What the Trials Actually Tested

Most of the evidence is about mindfulness-based interventions, not every practice that gets called meditation. Programs such as mindfulness-based stress reduction, mindfulness-based cognitive therapy, and mindfulness-based therapy for insomnia are structured interventions. They are not interchangeable with transcendental meditation, yoga nidra, qigong, a five-minute bedtime audio track, or a sleep story with a soft voice.

One of the strongest single trials is also one of the easiest to overread. In a 2015 JAMA Internal Medicine randomized trial, 49 older adults with moderate sleep disturbances were assigned to either a six-week mindful awareness practices program or a sleep hygiene education program. The mindfulness group showed a sleep-quality improvement with an effect size of 0.89 compared with sleep education, along with improvements in some daytime impairment outcomes.[2]

That is a large result, and it is fair to notice it. It is also a small study in older adults, not proof that meditation has the same effect in every adult with chronic insomnia. Sleep hygiene education is a useful comparator, but it is not the same as a full CBT-I protocol. The trial is best read as evidence that a structured mindfulness program can outperform basic sleep education in a specific population, not as a verdict that meditation is a stand-alone cure.
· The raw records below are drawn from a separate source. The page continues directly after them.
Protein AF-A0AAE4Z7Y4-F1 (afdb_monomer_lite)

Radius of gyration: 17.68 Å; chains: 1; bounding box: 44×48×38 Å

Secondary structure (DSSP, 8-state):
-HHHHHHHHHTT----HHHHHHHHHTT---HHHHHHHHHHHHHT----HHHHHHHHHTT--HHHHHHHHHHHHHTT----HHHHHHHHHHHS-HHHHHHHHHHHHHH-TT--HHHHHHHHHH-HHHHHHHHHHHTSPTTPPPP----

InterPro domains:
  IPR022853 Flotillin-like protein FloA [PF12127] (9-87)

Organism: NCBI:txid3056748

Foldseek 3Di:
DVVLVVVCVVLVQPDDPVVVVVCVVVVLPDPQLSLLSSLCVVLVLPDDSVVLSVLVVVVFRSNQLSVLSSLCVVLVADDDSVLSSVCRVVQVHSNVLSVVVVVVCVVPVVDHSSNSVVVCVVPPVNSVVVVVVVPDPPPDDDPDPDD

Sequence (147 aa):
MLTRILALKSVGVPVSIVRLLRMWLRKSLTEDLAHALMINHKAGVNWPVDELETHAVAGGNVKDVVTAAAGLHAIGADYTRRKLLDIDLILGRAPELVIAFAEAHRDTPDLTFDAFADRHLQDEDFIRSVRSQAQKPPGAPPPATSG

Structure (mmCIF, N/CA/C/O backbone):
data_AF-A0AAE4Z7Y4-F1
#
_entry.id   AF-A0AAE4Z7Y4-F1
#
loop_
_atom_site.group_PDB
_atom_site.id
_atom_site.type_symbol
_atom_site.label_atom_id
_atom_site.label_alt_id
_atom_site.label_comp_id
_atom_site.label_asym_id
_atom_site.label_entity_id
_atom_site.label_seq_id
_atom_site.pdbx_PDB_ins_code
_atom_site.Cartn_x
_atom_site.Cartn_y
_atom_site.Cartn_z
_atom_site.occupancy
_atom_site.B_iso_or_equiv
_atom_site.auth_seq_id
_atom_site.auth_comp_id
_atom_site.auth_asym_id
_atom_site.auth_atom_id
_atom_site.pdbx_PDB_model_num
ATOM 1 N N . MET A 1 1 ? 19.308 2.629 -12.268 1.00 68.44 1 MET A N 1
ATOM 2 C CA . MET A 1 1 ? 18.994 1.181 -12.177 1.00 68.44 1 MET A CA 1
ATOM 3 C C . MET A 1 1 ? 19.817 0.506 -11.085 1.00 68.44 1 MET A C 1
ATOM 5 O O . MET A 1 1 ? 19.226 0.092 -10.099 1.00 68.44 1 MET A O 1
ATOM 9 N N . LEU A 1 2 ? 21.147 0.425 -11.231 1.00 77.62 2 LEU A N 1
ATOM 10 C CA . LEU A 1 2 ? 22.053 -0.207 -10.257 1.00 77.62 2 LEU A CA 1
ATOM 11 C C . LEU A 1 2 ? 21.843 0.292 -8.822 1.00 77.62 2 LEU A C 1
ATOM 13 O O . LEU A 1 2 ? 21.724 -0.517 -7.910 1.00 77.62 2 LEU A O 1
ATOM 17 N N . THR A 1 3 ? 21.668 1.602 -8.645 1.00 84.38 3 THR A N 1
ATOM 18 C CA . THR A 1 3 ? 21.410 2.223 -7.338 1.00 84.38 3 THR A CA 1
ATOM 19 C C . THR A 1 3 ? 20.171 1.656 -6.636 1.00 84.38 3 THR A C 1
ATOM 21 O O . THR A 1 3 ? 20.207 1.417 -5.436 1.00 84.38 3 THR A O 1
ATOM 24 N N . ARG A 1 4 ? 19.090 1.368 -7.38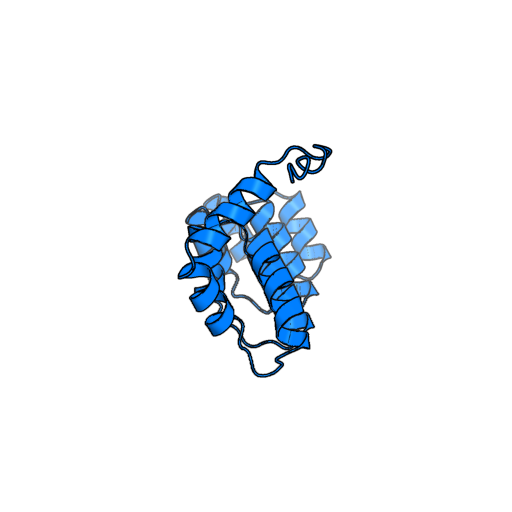0 1.00 83.69 4 ARG A N 1
ATOM 25 C CA . ARG A 1 4 ? 17.827 0.845 -6.821 1.00 83.69 4 ARG A CA 1
ATOM 26 C C . ARG A 1 4 ? 17.966 -0.611 -6.386 1.00 83.69 4 ARG A C 1
ATOM 28 O O . ARG A 1 4 ? 17.525 -0.981 -5.306 1.00 83.69 4 ARG A O 1
ATOM 35 N N . ILE A 1 5 ? 18.621 -1.426 -7.214 1.00 82.81 5 ILE A N 1
ATOM 36 C CA . ILE A 1 5 ? 18.902 -2.834 -6.900 1.00 82.81 5 ILE A CA 1
ATOM 37 C C . ILE A 1 5 ? 19.812 -2.926 -5.673 1.00 82.81 5 ILE A C 1
ATOM 39 O O . ILE A 1 5 ? 19.539 -3.718 -4.773 1.00 82.81 5 ILE A O 1
ATOM 43 N N . LEU A 1 6 ? 20.856 -2.094 -5.618 1.00 81.56 6 LEU A N 1
ATOM 44 C CA . LEU A 1 6 ? 21.775 -2.054 -4.487 1.00 81.56 6 LEU A CA 1
ATOM 45 C C . LEU A 1 6 ? 21.064 -1.622 -3.199 1.00 81.56 6 LEU A C 1
ATOM 47 O O . LEU A 1 6 ? 21.254 -2.269 -2.177 1.00 81.56 6 LEU A O 1
ATOM 51 N N . ALA A 1 7 ? 20.199 -0.604 -3.261 1.00 83.75 7 ALA A N 1
ATOM 52 C CA . ALA A 1 7 ? 19.414 -0.150 -2.113 1.00 83.75 7 ALA A CA 1
ATOM 53 C C . ALA A 1 7 ? 18.447 -1.228 -1.591 1.00 83.75 7 ALA A C 1
ATOM 55 O O . ALA A 1 7 ? 18.356 -1.459 -0.390 1.00 83.75 7 ALA A O 1
ATOM 56 N N . LEU A 1 8 ? 17.755 -1.946 -2.481 1.00 85.56 8 LEU A N 1
ATOM 57 C CA . LEU A 1 8 ? 16.883 -3.056 -2.074 1.00 85.56 8 LEU A CA 1
ATOM 58 C C . LEU A 1 8 ? 17.676 -4.191 -1.415 1.00 85.56 8 LEU A C 1
ATOM 60 O O . LEU A 1 8 ? 17.217 -4.794 -0.446 1.00 85.56 8 LEU A O 1
ATOM 64 N N . LYS A 1 9 ? 18.878 -4.475 -1.928 1.00 86.56 9 LYS A N 1
ATOM 65 C CA . LYS A 1 9 ? 19.755 -5.512 -1.379 1.00 86.56 9 LYS A CA 1
ATOM 66 C C . LYS A 1 9 ? 20.393 -5.119 -0.054 1.00 86.56 9 LYS A C 1
ATOM 68 O O . LYS A 1 9 ? 20.473 -5.973 0.821 1.00 86.56 9 LYS A O 1
ATOM 73 N N . SER A 1 10 ? 20.795 -3.862 0.121 1.00 83.81 10 SER A N 1
ATOM 74 C CA . SER A 1 10 ? 21.378 -3.389 1.380 1.00 83.81 10 SER A CA 1
ATOM 75 C C . SER A 1 10 ? 20.368 -3.382 2.528 1.00 83.81 10 SER A C 1
ATOM 77 O O . SER A 1 10 ? 20.746 -3.616 3.669 1.00 83.81 10 SER A O 1
ATOM 79 N N . VAL A 1 11 ? 19.082 -3.175 2.225 1.00 83.00 11 VAL A N 1
ATOM 80 C CA . VAL A 1 11 ? 17.974 -3.243 3.196 1.00 83.00 11 VAL A CA 1
ATOM 81 C C . VAL A 1 11 ? 17.528 -4.690 3.473 1.00 83.00 11 VAL A C 1
ATOM 83 O O . VAL A 1 11 ? 16.714 -4.917 4.359 1.00 83.00 11 VAL A O 1
ATOM 86 N N . GLY A 1 12 ? 18.064 -5.681 2.752 1.00 85.62 12 GLY A N 1
ATOM 87 C CA . GLY A 1 12 ? 17.732 -7.091 2.967 1.00 85.62 12 GLY A CA 1
ATOM 88 C C . GLY A 1 12 ? 16.377 -7.517 2.397 1.00 85.62 12 GLY A C 1
ATOM 89 O O . GLY A 1 12 ? 15.880 -8.583 2.750 1.00 85.62 12 GLY A O 1
ATOM 90 N N . VAL A 1 13 ? 15.785 -6.734 1.486 1.00 87.81 13 VAL A N 1
ATOM 91 C CA . VAL A 1 13 ? 14.480 -7.073 0.904 1.00 87.81 13 VAL A CA 1
ATOM 92 C C . VAL A 1 13 ? 14.588 -8.422 0.163 1.00 87.81 13 VAL A C 1
ATOM 94 O O . VAL A 1 13 ? 15.452 -8.567 -0.716 1.00 87.81 13 VAL A O 1
ATOM 97 N N . PRO A 1 14 ? 13.718 -9.410 0.457 1.00 84.94 14 PRO A N 1
ATOM 98 C CA . PRO A 1 14 ? 13.817 -10.778 -0.059 1.00 84.94 14 PRO A CA 1
ATOM 99 C C . PRO A 1 14 ? 13.342 -10.910 -1.520 1.00 84.94 14 PRO A C 1
ATOM 101 O O . PRO A 1 14 ? 12.541 -11.775 -1.864 1.00 84.94 14 PRO A O 1
ATOM 104 N N . VAL A 1 15 ? 13.838 -10.057 -2.422 1.00 85.56 15 VAL A N 1
ATOM 105 C CA . VAL A 1 15 ? 13.567 -10.138 -3.866 1.00 85.56 15 VAL A CA 1
ATOM 106 C C . VAL A 1 15 ? 14.748 -10.779 -4.587 1.00 85.56 15 VAL A C 1
ATOM 108 O O . VAL A 1 15 ? 15.905 -10.388 -4.399 1.00 85.56 15 VAL A O 1
ATOM 111 N N . SER A 1 16 ? 14.489 -11.766 -5.446 1.00 88.69 16 SER A N 1
ATOM 112 C CA . SER A 1 16 ? 15.546 -12.394 -6.243 1.00 88.69 16 SER A CA 1
ATOM 113 C C . SER A 1 16 ? 16.151 -11.408 -7.251 1.00 88.69 16 SER A C 1
ATOM 115 O O . SER A 1 16 ? 15.460 -10.568 -7.829 1.00 88.69 16 SER A O 1
ATOM 117 N N . ILE A 1 17 ? 17.461 -11.518 -7.492 1.00 87.38 17 ILE A N 1
ATOM 118 C CA . ILE A 1 17 ? 18.175 -10.660 -8.458 1.00 87.38 17 ILE A CA 1
ATOM 119 C C . ILE A 1 17 ? 17.597 -10.844 -9.866 1.00 87.38 17 ILE A C 1
ATOM 121 O O . ILE A 1 17 ? 17.403 -9.872 -10.591 1.00 87.38 17 ILE A O 1
ATOM 125 N N . VAL A 1 18 ? 17.242 -12.083 -10.220 1.00 89.38 18 VAL A N 1
ATOM 126 C CA . VAL A 1 18 ? 16.605 -12.419 -11.500 1.00 89.38 18 VAL A CA 1
ATOM 127 C C . VAL A 1 18 ? 15.264 -11.696 -11.664 1.00 89.38 18 VAL A C 1
ATOM 129 O O . VAL A 1 18 ? 14.984 -11.173 -12.742 1.00 89.38 18 VAL A O 1
ATOM 132 N N . ARG A 1 19 ? 14.444 -11.610 -10.604 1.00 90.81 19 ARG A N 1
ATOM 133 C CA . ARG A 1 19 ? 13.181 -10.855 -10.637 1.00 90.81 19 ARG A CA 1
ATOM 134 C C . ARG A 1 19 ? 13.441 -9.364 -10.844 1.00 90.81 19 ARG A C 1
ATOM 136 O O . ARG A 1 19 ? 12.852 -8.792 -11.752 1.00 90.81 19 ARG A O 1
ATOM 143 N N . LEU A 1 20 ? 14.372 -8.766 -10.098 1.00 88.69 20 LEU A N 1
ATOM 144 C CA . LEU A 1 20 ? 14.733 -7.349 -10.260 1.00 88.69 20 LEU A CA 1
ATOM 145 C C . LEU A 1 20 ? 15.218 -7.027 -11.679 1.00 88.69 20 LEU A C 1
ATOM 147 O O . LEU A 1 20 ? 14.822 -6.014 -12.256 1.00 88.69 20 LEU A O 1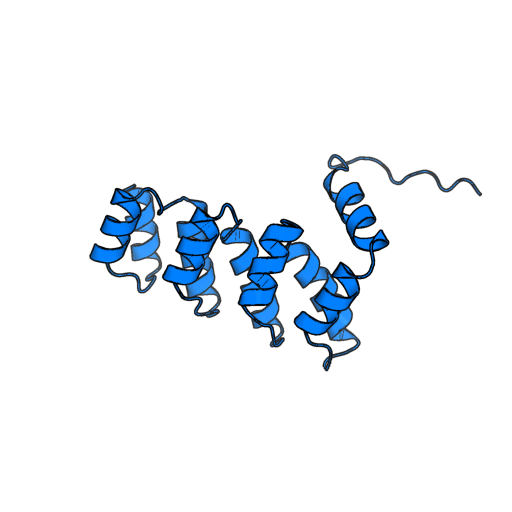
ATOM 151 N N . LEU A 1 21 ? 16.031 -7.907 -12.268 1.00 87.56 21 LEU A N 1
ATOM 152 C CA . LEU A 1 21 ? 16.496 -7.756 -13.645 1.00 87.56 21 LEU A CA 1
ATOM 153 C C . LEU A 1 21 ? 15.332 -7.819 -14.645 1.00 87.56 21 LEU A C 1
ATOM 155 O O . LEU A 1 21 ? 15.276 -7.028 -15.584 1.00 87.56 21 LEU A O 1
ATOM 159 N N . ARG A 1 22 ? 14.372 -8.723 -14.420 1.00 90.12 22 ARG A N 1
ATOM 160 C CA . ARG A 1 22 ? 13.175 -8.860 -15.257 1.00 90.12 22 ARG A CA 1
ATOM 161 C C . ARG A 1 22 ? 12.250 -7.641 -15.154 1.00 90.12 22 ARG A C 1
ATOM 163 O O . ARG A 1 22 ? 11.742 -7.186 -16.176 1.00 90.12 22 ARG A O 1
ATOM 170 N N . MET A 1 23 ? 12.054 -7.103 -13.950 1.00 90.81 23 MET A N 1
ATOM 171 C CA . MET A 1 23 ? 11.285 -5.870 -13.730 1.00 90.81 23 MET A CA 1
ATOM 172 C C . MET A 1 23 ? 11.950 -4.684 -14.431 1.00 90.81 23 MET A C 1
ATOM 174 O O . MET A 1 23 ? 11.299 -3.873 -15.084 1.00 90.81 23 MET A O 1
ATOM 178 N N . TRP A 1 24 ? 13.280 -4.610 -14.363 1.00 86.25 24 TRP A N 1
ATOM 179 C CA . TRP A 1 24 ? 14.021 -3.581 -15.076 1.00 86.25 24 TRP A CA 1
ATOM 180 C C . TRP A 1 24 ? 13.876 -3.689 -16.597 1.00 86.25 24 TRP A C 1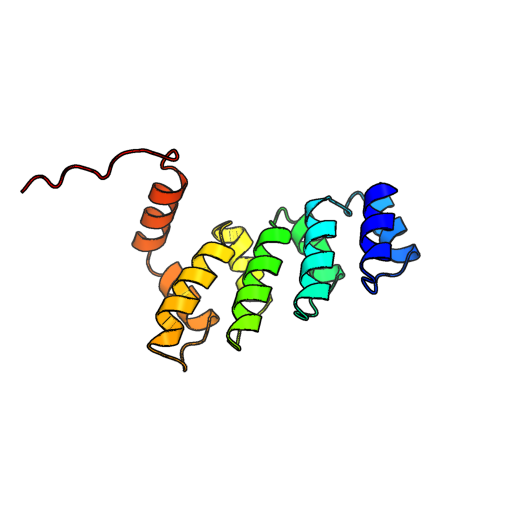
ATOM 182 O O . TRP A 1 24 ? 13.594 -2.679 -17.240 1.00 86.25 24 TRP A O 1
ATOM 192 N N . LEU A 1 25 ? 14.023 -4.888 -17.171 1.00 88.75 25 LEU A N 1
ATOM 193 C CA . LEU A 1 25 ? 13.902 -5.095 -18.619 1.00 88.75 25 LEU A CA 1
ATOM 194 C C . LEU A 1 25 ? 12.537 -4.622 -19.143 1.00 88.75 25 LEU A C 1
ATOM 196 O O . LEU A 1 25 ? 12.446 -4.035 -20.218 1.00 88.75 25 LEU A O 1
ATOM 200 N N . ARG A 1 26 ? 11.484 -4.836 -18.348 1.00 89.19 26 ARG A N 1
ATOM 201 C CA . ARG A 1 26 ? 10.105 -4.422 -18.645 1.00 89.19 26 ARG A CA 1
ATOM 202 C C . ARG A 1 26 ? 9.783 -2.989 -18.219 1.00 89.19 26 ARG A C 1
ATOM 204 O O . ARG A 1 26 ? 8.653 -2.553 -18.395 1.00 89.19 26 ARG A O 1
ATOM 211 N N . LYS A 1 27 ? 10.763 -2.260 -17.675 1.00 87.00 27 LYS A N 1
ATOM 212 C CA . LYS A 1 27 ? 10.628 -0.898 -17.134 1.00 87.00 27 LYS A CA 1
ATOM 213 C C . LYS A 1 27 ? 9.572 -0.758 -16.023 1.00 87.00 27 LYS A C 1
ATOM 215 O O . LYS A 1 27 ? 9.110 0.348 -15.772 1.00 87.00 27 LYS A O 1
ATOM 220 N N . SER A 1 28 ? 9.241 -1.840 -15.318 1.00 89.19 28 SER A N 1
ATOM 221 C CA . SER A 1 28 ? 8.312 -1.826 -14.179 1.00 89.19 28 SER A CA 1
ATOM 222 C C . SER A 1 28 ? 8.994 -1.498 -12.845 1.00 89.19 28 SER A C 1
ATOM 224 O O . SER A 1 28 ? 8.326 -1.127 -11.886 1.00 89.19 28 SER A O 1
ATOM 226 N N . LEU A 1 29 ? 10.333 -1.580 -12.765 1.00 89.12 29 LEU A N 1
ATOM 227 C CA . LEU A 1 29 ? 11.095 -1.191 -11.570 1.00 89.12 29 LEU A CA 1
ATOM 228 C C . LEU A 1 29 ? 11.243 0.339 -11.460 1.00 89.12 29 LEU A C 1
ATOM 230 O O . LEU A 1 29 ? 12.293 0.908 -11.790 1.00 89.12 29 LEU A O 1
ATOM 234 N N . THR A 1 30 ? 10.186 0.994 -10.988 1.00 90.06 30 THR A N 1
ATOM 235 C CA . THR A 1 30 ? 10.164 2.431 -10.684 1.00 90.06 30 THR A CA 1
ATOM 236 C C . THR A 1 30 ? 10.826 2.745 -9.337 1.00 90.06 30 THR A C 1
ATOM 238 O O . THR A 1 30 ? 11.202 1.854 -8.571 1.00 90.06 30 THR A O 1
ATOM 241 N N . GLU A 1 31 ? 11.035 4.034 -9.060 1.00 91.12 31 GLU A N 1
ATOM 242 C CA . GLU A 1 31 ? 11.561 4.493 -7.770 1.00 91.12 31 GLU A CA 1
ATOM 243 C C . GLU A 1 31 ? 10.561 4.280 -6.638 1.00 91.12 31 GLU A C 1
ATOM 245 O O . GLU A 1 31 ? 10.923 3.724 -5.601 1.00 91.12 31 GLU A O 1
ATOM 250 N N . ASP A 1 32 ? 9.296 4.615 -6.886 1.00 91.62 32 ASP A N 1
ATOM 251 C CA . ASP A 1 32 ? 8.217 4.425 -5.921 1.00 91.62 32 ASP A CA 1
ATOM 252 C C . ASP A 1 32 ? 8.011 2.953 -5.590 1.00 91.62 32 ASP A C 1
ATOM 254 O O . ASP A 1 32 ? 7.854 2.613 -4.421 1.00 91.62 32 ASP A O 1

Evidence sourceWhat it foundHow to read it
Rusch et al. 2018 meta-analysisEffect size 0.33 after treatment and 0.54 at follow-up versus nonspecific controls; 0.03 versus specific active controlsMindfulness-based interventions look useful against weak controls, but not superior to CBT-I-like comparators
Black et al. 2015 JAMA trialEffect size 0.89 for sleep quality in 49 older adults after a six-week mindfulness programA vivid positive trial, but small and limited to older adults with sleep disturbances
2025 digital mindfulness meta-analysisHedges’ g 0.38 for sleep quality across 18 RCTs with 4,870 adultsApps and digital programs may help modestly, but certainty was rated very low

The app-era evidence is more directly relevant to how many people now encounter meditation. A 2025 meta-analysis of standalone digital mindfulness-based interventions included 18 randomized trials with 4,870 adults and found a significant sleep-quality benefit of Hedges’ g = 0.38. The same review rated the certainty of the evidence as very low because of publication bias and heterogeneity, and it found a significant dose-response relationship: more practice was associated with better sleep outcomes.[3]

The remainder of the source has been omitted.